Garrett was in his thirties, slight but charismatic, with sharp gray eyes and a pronounced chin dimple.

He wore chipped navy nail polish and a baseball cap embroidered with Cole Escola.

“All right, baby dolls: your attention, please,” he announced at exactly ten a.m. “Lola, Annie, Vicky, Dylan, Deborah, Clyde, Jamie, Mikki, Maria, Emery, Kat, Orchid, and Zoe: Circle up!”

“Bend me over and spank me silly—I don’t even know everyone’s names yet,” Deborah whispered to Vicky, as they all formed a horseshoe around him.

“I’m here to keep things running smoothly,” Garrett began, clipboard in front of him. “If you need anything—props, blocking notes, a passionate defense of Britney’s Glory era—I’m your girl. I hope you’re all ready to work. By the end of today, Jazz wants a first pass of act one.”

“Rough is fine,” Jazz assured them, shuffling through her notes, a dozen colorful bangles clanking. “Rough is good!”

Deborah coughed and raised a disturbingly knowing eyebrow.

But things weren’t just rough. They were a train wreck.

Maria was too soft-spoken for King Claudius. Emery was visibly out of sync with the other Tragedians. Deborah kept making Polonius sound like a horny bartender.

But the real problem was Annie and Lola. Annie seemed allergic to eye contact while Lola was about as relaxed as a hostage. The awkwardness evident between them both at Jazz’s taco night was getting worse, not better.

At the end of the day, they all bravely attempted a run-through of act one. It reminded Vicky of a rickety car careening down a bumpy road as bits fell off—a window, a door—until the driver was left holding nothing but the wheel.

Dylan as Hamlet spoke the final line of the act, an arm slung convivially over Lola’s and Annie’s shoulders. “My excellent good friends! How dost thou, Guildenstern? Ah, Rosencrantz! Good lads, how do you both?”

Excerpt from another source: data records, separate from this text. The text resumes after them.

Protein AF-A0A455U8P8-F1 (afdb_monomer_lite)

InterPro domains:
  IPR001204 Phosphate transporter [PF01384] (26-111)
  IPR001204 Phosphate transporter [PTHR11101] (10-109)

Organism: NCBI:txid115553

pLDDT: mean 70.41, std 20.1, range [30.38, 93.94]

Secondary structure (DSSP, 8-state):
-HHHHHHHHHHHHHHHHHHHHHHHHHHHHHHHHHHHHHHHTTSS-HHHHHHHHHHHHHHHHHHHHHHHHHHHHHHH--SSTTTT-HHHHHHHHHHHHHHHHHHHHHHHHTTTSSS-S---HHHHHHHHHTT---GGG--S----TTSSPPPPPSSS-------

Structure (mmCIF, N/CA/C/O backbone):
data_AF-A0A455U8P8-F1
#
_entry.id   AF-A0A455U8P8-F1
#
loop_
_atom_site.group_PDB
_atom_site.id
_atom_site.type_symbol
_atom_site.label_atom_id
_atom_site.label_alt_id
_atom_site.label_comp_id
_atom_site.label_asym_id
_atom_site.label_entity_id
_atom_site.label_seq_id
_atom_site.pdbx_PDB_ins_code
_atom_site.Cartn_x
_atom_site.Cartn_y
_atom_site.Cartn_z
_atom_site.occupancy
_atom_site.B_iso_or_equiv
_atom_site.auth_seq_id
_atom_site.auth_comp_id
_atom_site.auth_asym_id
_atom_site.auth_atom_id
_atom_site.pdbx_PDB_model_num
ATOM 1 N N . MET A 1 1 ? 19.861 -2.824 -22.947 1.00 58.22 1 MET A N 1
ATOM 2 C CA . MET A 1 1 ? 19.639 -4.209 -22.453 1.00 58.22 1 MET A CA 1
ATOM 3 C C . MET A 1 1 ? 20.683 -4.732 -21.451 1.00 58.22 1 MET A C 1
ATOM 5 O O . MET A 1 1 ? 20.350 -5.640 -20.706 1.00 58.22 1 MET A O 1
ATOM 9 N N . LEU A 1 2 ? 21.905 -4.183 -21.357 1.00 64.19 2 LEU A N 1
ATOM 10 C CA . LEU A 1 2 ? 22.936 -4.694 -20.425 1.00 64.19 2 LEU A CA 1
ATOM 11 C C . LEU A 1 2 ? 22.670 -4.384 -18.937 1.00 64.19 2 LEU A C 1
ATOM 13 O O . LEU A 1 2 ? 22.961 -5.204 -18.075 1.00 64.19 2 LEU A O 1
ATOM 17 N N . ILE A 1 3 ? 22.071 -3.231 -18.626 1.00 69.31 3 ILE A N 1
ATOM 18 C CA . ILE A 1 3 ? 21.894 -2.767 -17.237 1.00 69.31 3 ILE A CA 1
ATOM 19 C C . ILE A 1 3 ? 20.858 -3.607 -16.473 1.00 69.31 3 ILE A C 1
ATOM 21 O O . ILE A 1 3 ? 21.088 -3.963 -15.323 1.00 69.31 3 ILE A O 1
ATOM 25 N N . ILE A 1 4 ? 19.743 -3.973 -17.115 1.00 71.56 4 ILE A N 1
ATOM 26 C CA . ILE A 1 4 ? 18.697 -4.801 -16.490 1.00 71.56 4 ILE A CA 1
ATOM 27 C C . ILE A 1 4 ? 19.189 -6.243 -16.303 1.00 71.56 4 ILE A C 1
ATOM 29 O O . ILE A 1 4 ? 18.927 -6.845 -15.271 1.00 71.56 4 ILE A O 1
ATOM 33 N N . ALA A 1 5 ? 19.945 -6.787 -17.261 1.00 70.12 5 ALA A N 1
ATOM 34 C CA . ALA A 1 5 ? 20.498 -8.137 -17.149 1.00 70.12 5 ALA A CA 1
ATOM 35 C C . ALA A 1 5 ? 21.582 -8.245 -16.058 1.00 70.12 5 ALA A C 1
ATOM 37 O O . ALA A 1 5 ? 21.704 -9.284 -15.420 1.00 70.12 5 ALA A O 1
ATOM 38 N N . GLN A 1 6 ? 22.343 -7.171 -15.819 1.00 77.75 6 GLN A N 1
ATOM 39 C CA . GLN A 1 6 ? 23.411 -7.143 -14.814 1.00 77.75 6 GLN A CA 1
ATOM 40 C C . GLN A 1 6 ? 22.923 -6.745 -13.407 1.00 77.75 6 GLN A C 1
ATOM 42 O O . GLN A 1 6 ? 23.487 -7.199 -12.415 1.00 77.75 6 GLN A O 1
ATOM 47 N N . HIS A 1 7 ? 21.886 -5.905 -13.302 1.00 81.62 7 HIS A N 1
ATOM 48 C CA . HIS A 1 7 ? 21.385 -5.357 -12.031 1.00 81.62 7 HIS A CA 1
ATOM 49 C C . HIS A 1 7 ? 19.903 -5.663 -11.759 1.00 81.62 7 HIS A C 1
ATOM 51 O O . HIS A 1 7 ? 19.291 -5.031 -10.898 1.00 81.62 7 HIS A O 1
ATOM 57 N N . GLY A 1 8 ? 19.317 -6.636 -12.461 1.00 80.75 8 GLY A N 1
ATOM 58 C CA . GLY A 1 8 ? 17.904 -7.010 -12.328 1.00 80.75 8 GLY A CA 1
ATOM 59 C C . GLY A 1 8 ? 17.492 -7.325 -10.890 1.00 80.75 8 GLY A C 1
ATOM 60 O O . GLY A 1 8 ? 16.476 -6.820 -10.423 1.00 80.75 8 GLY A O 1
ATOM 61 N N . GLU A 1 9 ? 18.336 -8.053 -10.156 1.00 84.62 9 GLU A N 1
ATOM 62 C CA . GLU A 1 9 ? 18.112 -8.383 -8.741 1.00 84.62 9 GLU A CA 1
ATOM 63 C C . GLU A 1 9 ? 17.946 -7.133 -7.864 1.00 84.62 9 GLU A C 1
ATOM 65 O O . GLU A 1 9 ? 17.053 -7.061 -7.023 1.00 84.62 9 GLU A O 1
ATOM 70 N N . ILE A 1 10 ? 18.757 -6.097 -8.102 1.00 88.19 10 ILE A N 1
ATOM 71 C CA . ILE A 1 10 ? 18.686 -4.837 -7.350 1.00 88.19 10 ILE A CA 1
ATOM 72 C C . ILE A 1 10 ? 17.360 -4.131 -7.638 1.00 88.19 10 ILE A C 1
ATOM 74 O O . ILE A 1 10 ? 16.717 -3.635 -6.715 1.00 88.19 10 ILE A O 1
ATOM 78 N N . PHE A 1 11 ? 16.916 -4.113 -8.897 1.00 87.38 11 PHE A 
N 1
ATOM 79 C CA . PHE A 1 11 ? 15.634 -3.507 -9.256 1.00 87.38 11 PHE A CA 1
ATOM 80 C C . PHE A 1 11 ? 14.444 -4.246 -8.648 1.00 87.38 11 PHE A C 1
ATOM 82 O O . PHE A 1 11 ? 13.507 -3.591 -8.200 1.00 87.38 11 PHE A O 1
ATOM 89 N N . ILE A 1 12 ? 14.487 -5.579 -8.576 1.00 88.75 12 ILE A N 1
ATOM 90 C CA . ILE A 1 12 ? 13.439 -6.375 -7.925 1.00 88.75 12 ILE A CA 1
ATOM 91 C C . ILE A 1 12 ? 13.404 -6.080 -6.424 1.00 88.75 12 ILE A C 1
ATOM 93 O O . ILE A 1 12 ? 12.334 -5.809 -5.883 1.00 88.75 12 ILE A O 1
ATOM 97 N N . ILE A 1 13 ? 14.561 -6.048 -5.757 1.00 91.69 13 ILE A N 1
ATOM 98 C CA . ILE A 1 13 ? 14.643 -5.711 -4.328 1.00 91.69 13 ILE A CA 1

“Not great,” murmured Emery, sitting a few rows behind Vicky in the audience.

They weren’t wrong.

The unease in the theater was palpable as everyone gathered up their things, darting nervous looks at the three hundred empty seats. It seemed impossible they’d be ready to put on a show here in just twenty-two days’ time.

Dylan leaned against the side of the stage, arms crossed, examining Annie and Lola with narrowed eyes, before meeting Vicky’s gaze. No smirk. Just concern.

Concern Vicky shared. If Annie couldn’t pull it together, if Lola bailed, if the whole thing crumbled? Jazz’s big plan—maybe even the entire town—would go up in rainbow-colored smoke.